# Final Pipeline for Text Data

## Objective:
Goal is to:
1. Combine all preprocessing steps into one pipeline
2. Apply it to the IMDb dataset
3. Save cleaned dataset for modeling

In [None]:
# Step 1: Import libraries

import os
import pandas as pd
import string
import nltk
from nltk.corpus import stopwords
from nltk.stem import PorterStemmer, WordNetLemmatizer
from nltk.tokenize import word_tokenize

# Download required NLTK resources (first run only)
nltk.download('punkt')
nltk.download('stopwords')
nltk.download('wordnet')
nltk.download('omw-1.4')
nltk.download("punkt_tab")

In [None]:
# Step 2: Define preprocessing pipeline

stop_words = set(stopwords.words('english'))
stemmer = PorterStemmer()
lemmatizer = WordNetLemmatizer()

def preprocess_text(text, use_stemming=False):
    # Lowercase
    text = text.lower()
    
    # Remove punctuation
    text = text.translate(str.maketrans("", "", string.punctuation))
    
    # Tokenization
    # tokens = word_tokenize(text)
    tokens = text.split()  # Simple fallback tokenizer

    # Remove stopwords
    tokens = [word for word in tokens if word not in stop_words]

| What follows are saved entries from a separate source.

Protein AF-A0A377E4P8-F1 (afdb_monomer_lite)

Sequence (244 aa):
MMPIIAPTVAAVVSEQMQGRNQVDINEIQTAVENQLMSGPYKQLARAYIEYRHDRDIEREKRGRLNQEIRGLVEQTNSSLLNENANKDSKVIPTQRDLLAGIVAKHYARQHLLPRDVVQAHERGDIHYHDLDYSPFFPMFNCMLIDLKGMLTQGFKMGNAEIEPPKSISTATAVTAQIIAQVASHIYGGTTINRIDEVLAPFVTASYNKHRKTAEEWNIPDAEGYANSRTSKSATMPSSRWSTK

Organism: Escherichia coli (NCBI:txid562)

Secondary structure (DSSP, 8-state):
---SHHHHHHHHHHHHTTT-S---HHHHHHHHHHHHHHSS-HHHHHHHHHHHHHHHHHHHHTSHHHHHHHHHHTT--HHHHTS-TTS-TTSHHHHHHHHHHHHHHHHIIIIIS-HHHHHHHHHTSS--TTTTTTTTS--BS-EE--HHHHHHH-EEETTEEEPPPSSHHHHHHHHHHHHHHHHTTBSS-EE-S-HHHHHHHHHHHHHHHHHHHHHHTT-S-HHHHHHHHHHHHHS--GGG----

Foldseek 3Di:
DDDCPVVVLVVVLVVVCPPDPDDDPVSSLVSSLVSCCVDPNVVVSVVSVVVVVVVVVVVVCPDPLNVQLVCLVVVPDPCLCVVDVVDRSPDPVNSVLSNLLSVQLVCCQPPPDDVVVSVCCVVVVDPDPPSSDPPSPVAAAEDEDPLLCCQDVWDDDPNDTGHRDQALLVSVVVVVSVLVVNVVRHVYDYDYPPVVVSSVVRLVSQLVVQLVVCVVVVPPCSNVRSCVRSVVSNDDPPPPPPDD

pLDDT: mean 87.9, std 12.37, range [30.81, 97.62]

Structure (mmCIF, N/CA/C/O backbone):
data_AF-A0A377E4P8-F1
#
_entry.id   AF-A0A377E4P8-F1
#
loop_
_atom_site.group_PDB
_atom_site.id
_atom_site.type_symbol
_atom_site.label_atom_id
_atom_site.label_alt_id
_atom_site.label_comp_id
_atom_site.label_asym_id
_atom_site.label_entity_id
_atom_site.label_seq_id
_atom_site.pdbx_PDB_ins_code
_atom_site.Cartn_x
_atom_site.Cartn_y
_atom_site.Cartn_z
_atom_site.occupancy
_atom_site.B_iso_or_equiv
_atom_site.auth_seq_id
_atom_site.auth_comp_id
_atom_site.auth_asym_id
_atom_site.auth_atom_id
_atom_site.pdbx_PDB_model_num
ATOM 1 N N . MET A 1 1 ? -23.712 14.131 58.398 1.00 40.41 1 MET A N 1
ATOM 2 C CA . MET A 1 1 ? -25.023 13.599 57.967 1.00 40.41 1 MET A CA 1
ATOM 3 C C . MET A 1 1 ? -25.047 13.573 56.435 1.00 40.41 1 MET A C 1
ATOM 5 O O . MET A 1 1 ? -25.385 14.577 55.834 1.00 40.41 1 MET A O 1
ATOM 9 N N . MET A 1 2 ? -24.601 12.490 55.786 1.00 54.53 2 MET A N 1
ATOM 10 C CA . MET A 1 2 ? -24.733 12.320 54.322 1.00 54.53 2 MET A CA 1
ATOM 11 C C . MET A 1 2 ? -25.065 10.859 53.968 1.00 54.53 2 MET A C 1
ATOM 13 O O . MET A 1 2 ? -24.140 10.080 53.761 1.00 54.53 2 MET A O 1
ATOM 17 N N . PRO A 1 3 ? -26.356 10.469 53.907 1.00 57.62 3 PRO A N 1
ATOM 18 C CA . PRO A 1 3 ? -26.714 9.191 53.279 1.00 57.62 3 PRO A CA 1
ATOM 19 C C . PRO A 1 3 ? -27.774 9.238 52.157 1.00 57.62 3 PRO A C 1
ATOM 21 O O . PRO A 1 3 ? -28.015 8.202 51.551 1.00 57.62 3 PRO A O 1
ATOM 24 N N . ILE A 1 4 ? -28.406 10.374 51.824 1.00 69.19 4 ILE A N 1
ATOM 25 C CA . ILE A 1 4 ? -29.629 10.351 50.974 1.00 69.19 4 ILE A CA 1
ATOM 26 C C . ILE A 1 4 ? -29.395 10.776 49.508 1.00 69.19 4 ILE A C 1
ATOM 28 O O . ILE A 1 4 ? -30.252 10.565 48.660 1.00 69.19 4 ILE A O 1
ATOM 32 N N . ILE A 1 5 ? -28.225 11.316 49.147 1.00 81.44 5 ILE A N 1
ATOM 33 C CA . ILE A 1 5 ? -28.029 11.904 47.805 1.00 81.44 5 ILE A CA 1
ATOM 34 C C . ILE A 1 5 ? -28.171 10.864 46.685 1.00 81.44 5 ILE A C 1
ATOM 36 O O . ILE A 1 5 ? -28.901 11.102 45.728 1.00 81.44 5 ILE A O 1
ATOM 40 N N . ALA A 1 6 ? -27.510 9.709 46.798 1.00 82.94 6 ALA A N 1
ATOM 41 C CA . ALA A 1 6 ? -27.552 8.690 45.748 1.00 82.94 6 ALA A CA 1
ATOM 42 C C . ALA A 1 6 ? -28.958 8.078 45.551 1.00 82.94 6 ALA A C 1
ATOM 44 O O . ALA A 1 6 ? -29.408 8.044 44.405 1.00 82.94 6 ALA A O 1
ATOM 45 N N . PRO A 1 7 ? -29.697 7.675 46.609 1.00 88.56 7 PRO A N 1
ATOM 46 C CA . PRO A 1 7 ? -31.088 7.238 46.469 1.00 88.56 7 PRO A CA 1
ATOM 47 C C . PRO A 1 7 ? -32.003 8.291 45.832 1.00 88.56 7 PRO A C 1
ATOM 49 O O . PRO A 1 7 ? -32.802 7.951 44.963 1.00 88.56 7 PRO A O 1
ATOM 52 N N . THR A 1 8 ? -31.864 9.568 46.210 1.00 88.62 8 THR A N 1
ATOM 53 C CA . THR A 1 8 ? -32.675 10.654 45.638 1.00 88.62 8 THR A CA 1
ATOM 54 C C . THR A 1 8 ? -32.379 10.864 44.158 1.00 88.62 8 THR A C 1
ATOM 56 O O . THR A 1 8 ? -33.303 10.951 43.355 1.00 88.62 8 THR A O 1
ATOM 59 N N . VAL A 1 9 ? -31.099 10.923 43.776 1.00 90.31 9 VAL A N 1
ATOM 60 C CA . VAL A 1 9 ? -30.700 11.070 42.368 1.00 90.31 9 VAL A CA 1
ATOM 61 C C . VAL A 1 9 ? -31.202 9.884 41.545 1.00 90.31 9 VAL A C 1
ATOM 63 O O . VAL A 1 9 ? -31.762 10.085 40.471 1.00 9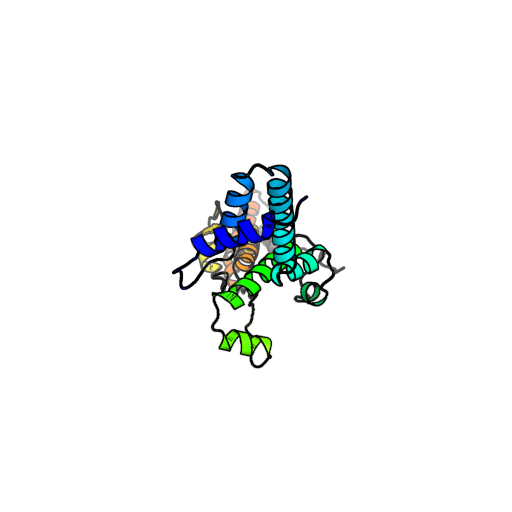0.31 9 VAL A O 1
ATOM 66 N N . ALA A 1 10 ? -31.075 8.660 42.063 1.00 91.38 10 ALA A N 1
ATOM 67 C CA . ALA A 1 10 ? -31.563 7.460 41.392 1.00 91.38 10 ALA A CA 1
ATOM 68 C C . ALA A 1 10 ? -33.087 7.473 41.198 1.00 91.38 10 ALA A C 1
ATOM 70 O O . ALA A 1 10 ? -33.554 7.130 40.116 1.00 91.38 10 ALA A O 1
ATOM 71 N N . ALA A 1 11 ? -33.859 7.898 42.204 1.00 92.69 11 ALA A N 1
ATOM 72 C CA . ALA A 1 11 ? -35.314 7.997 42.098 1.00 92.69 11 ALA A CA 1
ATOM 73 C C . ALA A 1 11 ? -35.741 8.996 41.010 1.00 92.69 11 ALA A C 1
ATOM 75 O O . ALA A 1 11 ? -36.540 8.643 40.146 1.00 92.69 11 ALA A O 1
ATOM 76 N N . VAL A 1 12 ? -35.147 10.195 41.003 1.00 92.69 12 VAL A N 1
ATOM 77 C CA . VAL A 1 12 ? -35.453 11.243 40.015 1.00 92.69 12 VAL A CA 1
ATOM 78 C C . VAL A 1 12 ? -35.094 10.798 38.598 1.00 92.69 12 VAL A C 1
ATOM 80 O O . VAL A 1 12 ? -35.888 10.962 37.677 1.00 92.69 12 VAL A O 1
ATOM 83 N N . VAL A 1 13 ? -33.914 10.204 38.405 1.00 93.00 13 VAL A N 1
ATOM 84 C CA . VAL A 1 13 ? -33.505 9.710 37.082 1.00 93.00 13 VAL A CA 1
ATOM 85 C C . VAL A 1 13 ? -34.390 8.545 36.637 1.00 93.00 13 VAL A C 1
ATOM 87 O O . VAL A 1 13 ? -34.767 8.483 35.474 1.00 93.00 13 VAL A O 1
ATOM 90 N N . SER A 1 14 ? -34.773 7.646 37.547 1.00 93.00 14 SER A N 1
ATOM 91 C CA . SER A 1 14 ? -35.673 6.532 37.229 1.00 93.00 14 SER A CA 1
ATOM 92 C C . SER A 1 14 ? -37.052 7.028 36.783 1.00 93.00 14 SER A C 1
ATOM 94 O O . SER A 1 14 ? -37.587 6.539 35.791 1.00 93.00 14 SER A O 1
ATOM 96 N N . GLU A 1 15 ? -37.595 8.050 37.451 1.00 93.75 15 GLU A N 1
ATOM 97 C CA . GLU A 1 15 ? -38.851 8.703 37.066 1.00 93.75 15 GLU A CA 1
ATOM 98 C C . GLU A 1 15 ? -38.765 9.345 35.672 1.00 93.75 15 GLU A C 1
ATOM 100 O O . GLU A 1 15 ? -39.651 9.135 34.848 1.00 93.75 15 GLU A O 1
ATOM 105 N N . GLN A 1 16 ? -37.661 10.032 35.352 1.00 91.88 16 GLN A N 1
ATOM 106 C CA . GLN A 1 16 ? -37.436 10.616 34.018 1.00 91.88 16 GLN A CA 1
ATOM 107 C C . GLN A 1 16 ? -37.418 9.575 32.888 1.00 91.88 16 GLN A C 1
ATOM 109 O O . GLN A 1 16 ? -37.694 9.910 31.735 1.00 91.88 16 GLN A O 1
ATOM 114 N N . MET A 1 17 ? -37.084 8.323 33.206 1.00 92.69 17 MET A N 1
ATOM 115 C CA . MET A 1 17 ? -36.989 7.231 32.237 1.00 92.69 17 MET A CA 1
ATOM 116 C C . MET A 1 17 ? -38.246 6.349 32.196 1.00 92.69 17 MET A C 1
ATOM 118 O O . MET A 1 17 ? -38.314 5.427 31.380 1.00 92.69 17 MET A O 1
ATOM 122 N N . GLN A 1 18 ? -39.250 6.613 33.040 1.00 91.44 18 GLN A N 1
ATOM 123 C CA . GLN A 1 18 ? -40.496 5.845 33.046 1.00 91.44 18 GLN A CA 1
ATOM 124 C C . GLN A 1 18 ? -41.230 5.932 31.702 1.00 91.44 18 GLN A C 1
ATOM 126 O O . GLN A 1 18 ? -41.238 6.955 31.023 1.00 91.44 18 GLN A O 1
ATOM 131 N N . GLY A 1 19 ? -41.868 4.824 31.313 1.00 87.25 19 GLY A N 1
ATOM 132 C CA . GLY A 1 19 ? -42.638 4.728 30.069 1.00 87.25 19 GLY A CA 1
ATOM 133 C C . GLY A 1 19 ? -41.797 4.540 28.803 1.00 87.25 19 GLY A C 1
ATOM 134 O O . GLY A 1 19 ? -42.362 4.402 27.719 1.00 87.25 19 GLY A O 1
ATOM 135 N N . ARG A 1 20 ? -40.463 4.488 28.913 1.00 89.38 20 ARG A N 1
ATOM 136 C CA . ARG A 1 20 ? -39.574 4.147 27.797 1.00 89.38 20 ARG A CA 1
ATOM 137 C C . ARG A 1 20 ? -39.354 2.634 27.726 1.00 89.38 20 ARG A C 1
ATOM 139 O O . ARG A 1 20 ? -38.956 2.016 28.707 1.00 89.38 20 ARG A O 1
ATOM 146 N N . ASN A 1 21 ? -39.557 2.044 26.545 1.00 86.06 21 ASN A N 1
ATOM 147 C CA . ASN A 1 21 ? -39.301 0.613 26.307 1.00 86.06 21 ASN A CA 1
ATOM 148 C C . ASN A 1 21 ? -37.803 0.278 26.211 1.00 86.06 21 ASN A C 1
ATOM 150 O O . ASN A 1 21 ? -37.408 -0.865 26.421 1.00 86.06 21 ASN A O 1
ATOM 154 N N . GLN A 1 22 ? -36.972 1.267 25.881 1.00 90.19 22 GLN A N 1
ATOM 155 C CA . GLN A 1 22 ? -35.523 1.148 25.810 1.00 90.19 22 GLN A CA 1
ATOM 156 C C . GLN A 1 22 ? -34.904 2.494 26.186 1.00 90.19 22 GLN A C 1
ATOM 158 O O . GLN A 1 22 ? -35.439 3.543 25.826 1.00 90.19 22 GLN A O 1
ATOM 163 N N . VAL A 1 23 ? -33.800 2.457 26.926 1.00 88.06 23 VAL A N 1
ATOM 164 C CA . VAL A 1 23 ? -33.081 3.648 27.387 1.00 88.06 23 VAL A CA 1
ATOM 165 C C . VAL A 1 23 ? -31.602 3.438 27.110 1.00 88.06 23 VAL A C 1
ATOM 167 O O . VAL A 1 23 ? -31.063 2.375 27.434 1.00 88.06 23 VAL A O 1
ATOM 170 N N . ASP A 1 24 ? -30.954 4.427 26.500 1.00 89.50 24 ASP A N 1
ATOM 171 C CA . ASP A 1 24 ? -29.516 4.367 26.259 1.00 89.50 24 ASP A CA 1
ATOM 172 C C . ASP A 1 24 ? -28.743 4.710 27.541 1.00 89.50 24 ASP A C 1
ATOM 174 O O . ASP A 1 24 ? -29.137 5.571 28.332 1.00 89.50 24 ASP A O 1
ATOM 178 N N . ILE A 1 25 ? -27.613 4.038 27.766 1.00 87.25 25 ILE A N 1
ATOM 179 C CA . ILE A 1 25 ? -26.805 4.265 28.969 1.00 87.25 25 ILE A CA 1
ATOM 180 C C . ILE A 1 25 ? -26.315 5.718 29.068 1.00 87.25 25 ILE A C 1
ATOM 182 O O . ILE A 1 25 ? -26.252 6.256 30.174 1.00 87.25 25 ILE A O 1
ATOM 186 N N . ASN A 1 26 ? -26.038 6.380 27.940 1.00 86.25 26 ASN A N 1
ATOM 187 C CA . ASN A 1 26 ? -25.599 7.772 27.925 1.00 86.25 26 ASN A CA 1
ATOM 188 C C . ASN A 1 26 ? -26.715 8.714 28.388 1.00 86.25 26 ASN A C 1
ATOM 190 O O . ASN A 1 26 ? -26.426 9.713 29.051 1.00 86.25 26 ASN A O 1
ATOM 194 N N . GLU A 1 27 ? -27.981 8.395 28.097 1.00 89.88 27 GLU A N 1
ATOM 195 C CA . GLU A 1 27 ? -29.135 9.177 28.559 1.00 89.88 27 GLU A CA 1
ATOM 196 C C . GLU A 1 27 ? -29.255 9.117 30.082 1.00 89.88 27 GLU A C 1
ATOM 198 O O . GLU A 1 27 ? -29.375 10.154 30.736 1.00 89.88 27 GLU A O 1
ATOM 203 N N . ILE A 1 28 ? -29.143 7.914 30.658 1.00 91.62 28 ILE A N 1
ATOM 204 C CA . ILE A 1 28 ? -29.178 7.711 32.113 1.00 91.62 28 ILE A CA 1
ATOM 205 C C . ILE A 1 28 ? -28.048 8.490 32.777 1.00 91.62 28 ILE A C 1
ATOM 207 O O . ILE A 1 28 ? -28.271 9.235 33.730 1.00 91.62 28 ILE A O 1
ATOM 211 N N . GLN A 1 29 ? -26.823 8.337 32.278 1.00 89.81 29 GLN A N 1
ATOM 212 C CA . GLN A 1 29 ? -25.675 8.994 32.885 1.00 89.81 29 GLN A CA 1
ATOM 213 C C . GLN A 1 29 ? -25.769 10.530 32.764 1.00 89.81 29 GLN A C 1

    # Stemming or Lemmatization
    if use_stemming:
        tokens = [stemmer.stem(t) for t in tokens]
    else:
        tokens = [lemmatizer.lemmatize(t) for t in tokens]
    
    return " ".join(tokens)  # join back into text

In [None]:
# Step 3: Load dataset (subset for demo, can increase later)

base_dir = "/Users/mimi/aclImdb"
train_pos_dir = os.path.join(base_dir, "train/pos")
train_neg_dir = os.path.join(base_dir, "train/neg")

def load_reviews(directory, label, limit=1000):
    data = []
    for i, fname in enumerate(os.listdir(directory)):
        if i >= limit:
            break
        with open(os.path.join(directory, fname), encoding="utf-8") as f:
            data.append((f.read(), label))
    return data

pos_reviews = load_reviews(train_pos_dir, 1, limit=1000)
neg_reviews = load_reviews(train_neg_dir, 0, limit=1000)

all_data = pos_reviews + neg_reviews
df = pd.DataFrame(all_data, columns=["review", "label"])

print("Dataset shape:", df.shape)
df.head()


In [None]:
# Step 4: Apply preprocessing

df["cleaned_review"] = df["review"].apply(lambda x: preprocess_text(x, use_stemming=False))

df.head(10)


In [None]:
# Step 5: Save cleaned dataset

df.to_csv("cleaned_imdb_reviews.csv", index=False)
print(" Cleaned dataset saved as cleaned_imdb_reviews.csv")


# Dfter running this, you should have a CSV file with:
- ``review`` (original text)
- ``label`` (0=negative, 1=positive)
- ``cleaned_review`` (fully preprocessed text)